Rear mud guard Is a bit broken. Might be fixable.

rear mech cable is bust.

everything else looks like it will work with a bit of a fettle.

at a glance it looks like a large frame but can measure it tomorrow.

located in Huddersfield. If you can pick it up before friday you can have it. All I ask for in return is something small and useful. Couple of innertubes? Some gels? Suprise me!


----------



## biggs682 (13 Apr 2016)

@kiriyama thats a great generous offer just wish i was nearer but i am not if you decide you are prepared to put it in a box and let me arrange parcel force to collect said box then let me know please


----------



## DCLane (13 Apr 2016)

@kiriyama - I could collect tomorrow during the day? If the frame wasn't used then other parts would be.

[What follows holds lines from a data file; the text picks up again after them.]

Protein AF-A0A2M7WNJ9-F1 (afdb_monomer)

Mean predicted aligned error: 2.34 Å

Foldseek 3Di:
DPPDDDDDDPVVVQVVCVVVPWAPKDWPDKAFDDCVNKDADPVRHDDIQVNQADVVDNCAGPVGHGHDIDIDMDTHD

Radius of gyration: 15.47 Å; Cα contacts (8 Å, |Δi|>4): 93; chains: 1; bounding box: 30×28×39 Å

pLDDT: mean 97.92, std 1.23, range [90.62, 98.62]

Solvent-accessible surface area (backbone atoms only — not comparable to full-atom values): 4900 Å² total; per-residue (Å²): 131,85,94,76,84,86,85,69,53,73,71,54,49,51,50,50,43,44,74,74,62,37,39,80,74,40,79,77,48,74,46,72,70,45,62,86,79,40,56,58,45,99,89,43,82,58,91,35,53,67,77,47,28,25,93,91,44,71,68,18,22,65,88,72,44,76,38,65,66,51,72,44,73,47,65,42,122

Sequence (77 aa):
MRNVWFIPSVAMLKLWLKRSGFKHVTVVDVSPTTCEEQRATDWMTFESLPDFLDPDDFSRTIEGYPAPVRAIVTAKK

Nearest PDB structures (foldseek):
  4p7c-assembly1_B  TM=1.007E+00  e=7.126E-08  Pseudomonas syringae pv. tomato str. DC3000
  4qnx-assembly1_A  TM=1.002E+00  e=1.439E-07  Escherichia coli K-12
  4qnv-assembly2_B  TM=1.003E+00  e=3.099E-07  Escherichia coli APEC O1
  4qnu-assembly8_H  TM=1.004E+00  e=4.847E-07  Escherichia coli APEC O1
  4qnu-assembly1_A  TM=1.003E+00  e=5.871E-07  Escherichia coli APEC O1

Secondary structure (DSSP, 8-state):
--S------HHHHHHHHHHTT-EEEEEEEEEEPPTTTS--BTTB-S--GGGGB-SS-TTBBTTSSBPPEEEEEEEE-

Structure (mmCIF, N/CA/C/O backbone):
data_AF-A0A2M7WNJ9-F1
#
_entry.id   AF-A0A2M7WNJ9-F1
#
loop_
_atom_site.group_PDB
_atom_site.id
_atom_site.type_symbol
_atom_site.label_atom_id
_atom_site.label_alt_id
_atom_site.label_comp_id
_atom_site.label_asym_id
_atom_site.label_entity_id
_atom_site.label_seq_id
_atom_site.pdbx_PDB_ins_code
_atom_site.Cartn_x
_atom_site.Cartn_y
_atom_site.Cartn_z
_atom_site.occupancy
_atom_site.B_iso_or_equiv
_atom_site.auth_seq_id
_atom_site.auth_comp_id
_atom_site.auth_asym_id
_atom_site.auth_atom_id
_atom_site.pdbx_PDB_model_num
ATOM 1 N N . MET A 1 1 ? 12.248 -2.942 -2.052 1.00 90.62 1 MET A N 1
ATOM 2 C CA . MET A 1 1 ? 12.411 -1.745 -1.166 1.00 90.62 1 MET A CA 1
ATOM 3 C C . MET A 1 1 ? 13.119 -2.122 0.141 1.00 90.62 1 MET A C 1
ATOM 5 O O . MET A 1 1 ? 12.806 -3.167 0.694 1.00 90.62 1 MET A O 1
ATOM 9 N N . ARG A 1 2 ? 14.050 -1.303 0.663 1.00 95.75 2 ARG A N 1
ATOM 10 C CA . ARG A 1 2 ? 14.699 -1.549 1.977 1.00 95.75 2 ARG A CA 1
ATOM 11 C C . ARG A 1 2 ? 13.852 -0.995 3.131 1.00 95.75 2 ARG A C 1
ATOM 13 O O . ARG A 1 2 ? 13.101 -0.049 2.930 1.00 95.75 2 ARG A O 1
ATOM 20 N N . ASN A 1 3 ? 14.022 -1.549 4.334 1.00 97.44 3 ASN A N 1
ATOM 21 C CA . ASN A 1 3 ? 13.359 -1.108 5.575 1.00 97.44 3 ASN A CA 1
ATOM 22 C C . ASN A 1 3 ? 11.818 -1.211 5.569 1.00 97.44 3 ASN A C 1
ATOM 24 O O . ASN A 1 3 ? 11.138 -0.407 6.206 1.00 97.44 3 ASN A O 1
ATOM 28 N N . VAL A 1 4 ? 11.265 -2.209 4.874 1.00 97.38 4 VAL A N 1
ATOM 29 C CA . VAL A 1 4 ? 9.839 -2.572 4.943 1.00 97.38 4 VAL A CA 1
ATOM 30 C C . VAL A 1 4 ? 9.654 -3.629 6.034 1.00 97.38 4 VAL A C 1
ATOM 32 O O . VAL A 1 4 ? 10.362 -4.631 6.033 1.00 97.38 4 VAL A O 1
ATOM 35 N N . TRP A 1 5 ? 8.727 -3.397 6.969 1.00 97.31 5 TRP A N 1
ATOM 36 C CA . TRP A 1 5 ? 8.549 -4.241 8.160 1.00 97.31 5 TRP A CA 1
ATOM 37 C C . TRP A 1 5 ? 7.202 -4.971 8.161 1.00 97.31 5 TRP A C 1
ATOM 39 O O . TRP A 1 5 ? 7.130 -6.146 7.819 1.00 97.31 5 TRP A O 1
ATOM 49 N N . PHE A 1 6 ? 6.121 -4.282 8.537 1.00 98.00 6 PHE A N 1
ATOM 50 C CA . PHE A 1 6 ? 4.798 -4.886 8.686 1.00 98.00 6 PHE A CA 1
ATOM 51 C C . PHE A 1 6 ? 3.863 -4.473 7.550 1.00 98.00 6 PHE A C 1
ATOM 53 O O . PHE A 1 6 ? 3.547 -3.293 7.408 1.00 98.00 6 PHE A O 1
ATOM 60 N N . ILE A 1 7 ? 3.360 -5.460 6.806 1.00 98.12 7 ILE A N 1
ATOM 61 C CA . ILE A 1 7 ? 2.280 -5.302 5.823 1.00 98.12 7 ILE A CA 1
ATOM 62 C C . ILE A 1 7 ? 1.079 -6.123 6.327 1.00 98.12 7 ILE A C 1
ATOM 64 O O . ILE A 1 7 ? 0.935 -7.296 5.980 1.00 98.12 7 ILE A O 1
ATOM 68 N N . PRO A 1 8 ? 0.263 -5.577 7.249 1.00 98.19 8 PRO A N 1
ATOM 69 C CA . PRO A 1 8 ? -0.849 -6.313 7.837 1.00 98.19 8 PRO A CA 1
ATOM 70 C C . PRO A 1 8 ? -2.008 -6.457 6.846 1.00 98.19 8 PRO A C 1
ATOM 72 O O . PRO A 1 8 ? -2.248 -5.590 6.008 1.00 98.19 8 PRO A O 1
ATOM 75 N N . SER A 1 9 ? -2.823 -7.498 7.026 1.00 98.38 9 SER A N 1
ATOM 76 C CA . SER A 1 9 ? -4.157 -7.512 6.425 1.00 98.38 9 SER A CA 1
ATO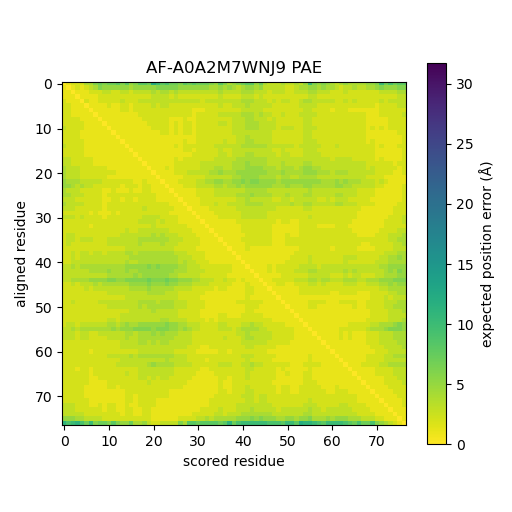M 77 C C . SER A 1 9 ? -5.016 -6.380 7.001 1.00 98.38 9 SER A C 1
ATOM 79 O O . SER A 1 9 ? -4.812 -5.929 8.133 1.00 98.38 9 SER A O 1
ATOM 81 N N . VAL A 1 10 ? -6.049 -5.966 6.265 1.00 98.31 10 VAL A N 1
ATOM 82 C CA . VAL A 1 10 ? -6.997 -4.935 6.725 1.00 98.31 10 VAL A CA 1
ATOM 83 C C . VAL A 1 10 ? -7.633 -5.314 8.070 1.00 98.31 10 VAL A C 1
ATOM 85 O O . VAL A 1 10 ? -7.794 -4.468 8.951 1.00 98.31 10 VAL A O 1
ATOM 88 N N . ALA A 1 11 ? -7.946 -6.596 8.276 1.00 98.25 11 ALA A N 1
ATOM 89 C CA . ALA A 1 11 ? -8.478 -7.087 9.546 1.00 98.25 11 ALA A CA 1
ATOM 90 C C . ALA A 1 11 ? -7.477 -6.912 10.704 1.00 98.25 11 ALA A C 1
ATOM 92 O O . ALA A 1 11 ? -7.863 -6.455 11.784 1.00 98.25 11 ALA A O 1
ATOM 93 N N . MET A 1 12 ? -6.196 -7.216 10.471 1.00 98.56 12 MET A N 1
ATOM 94 C CA . MET A 1 12 ? -5.137 -7.054 11.469 1.00 98.56 12 MET A CA 1
ATOM 95 C C . MET A 1 12 ? -4.893 -5.574 11.791 1.00 98.56 12 MET A C 1
ATOM 97 O O . MET A 1 12 ? -4.844 -5.207 12.964 1.00 98.56 12 MET A O 1
ATOM 101 N N . LEU A 1 13 ? -4.849 -4.701 10.779 1.00 98.44 13 LEU A N 1
ATOM 102 C CA . LEU A 1 13 ? -4.707 -3.255 10.976 1.00 98.44 13 LEU A CA 1
ATOM 103 C C . LEU A 1 13 ? -5.854 -2.677 11.822 1.00 98.44 13 LEU A C 1
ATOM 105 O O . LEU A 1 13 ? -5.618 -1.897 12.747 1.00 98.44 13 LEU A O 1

Anything rather than throw it in the scrap.


----------



## DCLane (14 Apr 2016)

Thanks to @kiriyama for my latest project; it's a 1983 Raleigh Royal with some work needed.


----------



## Truth (14 Apr 2016)

And the big question is what did you surprise him with ?????


----------



## DCLane (14 Apr 2016)

Truth said:


> And the big question is what did you surprise him with ?????



Beer. Small. And useful.


----------



## Truth (14 Apr 2016)

Good man .....


----------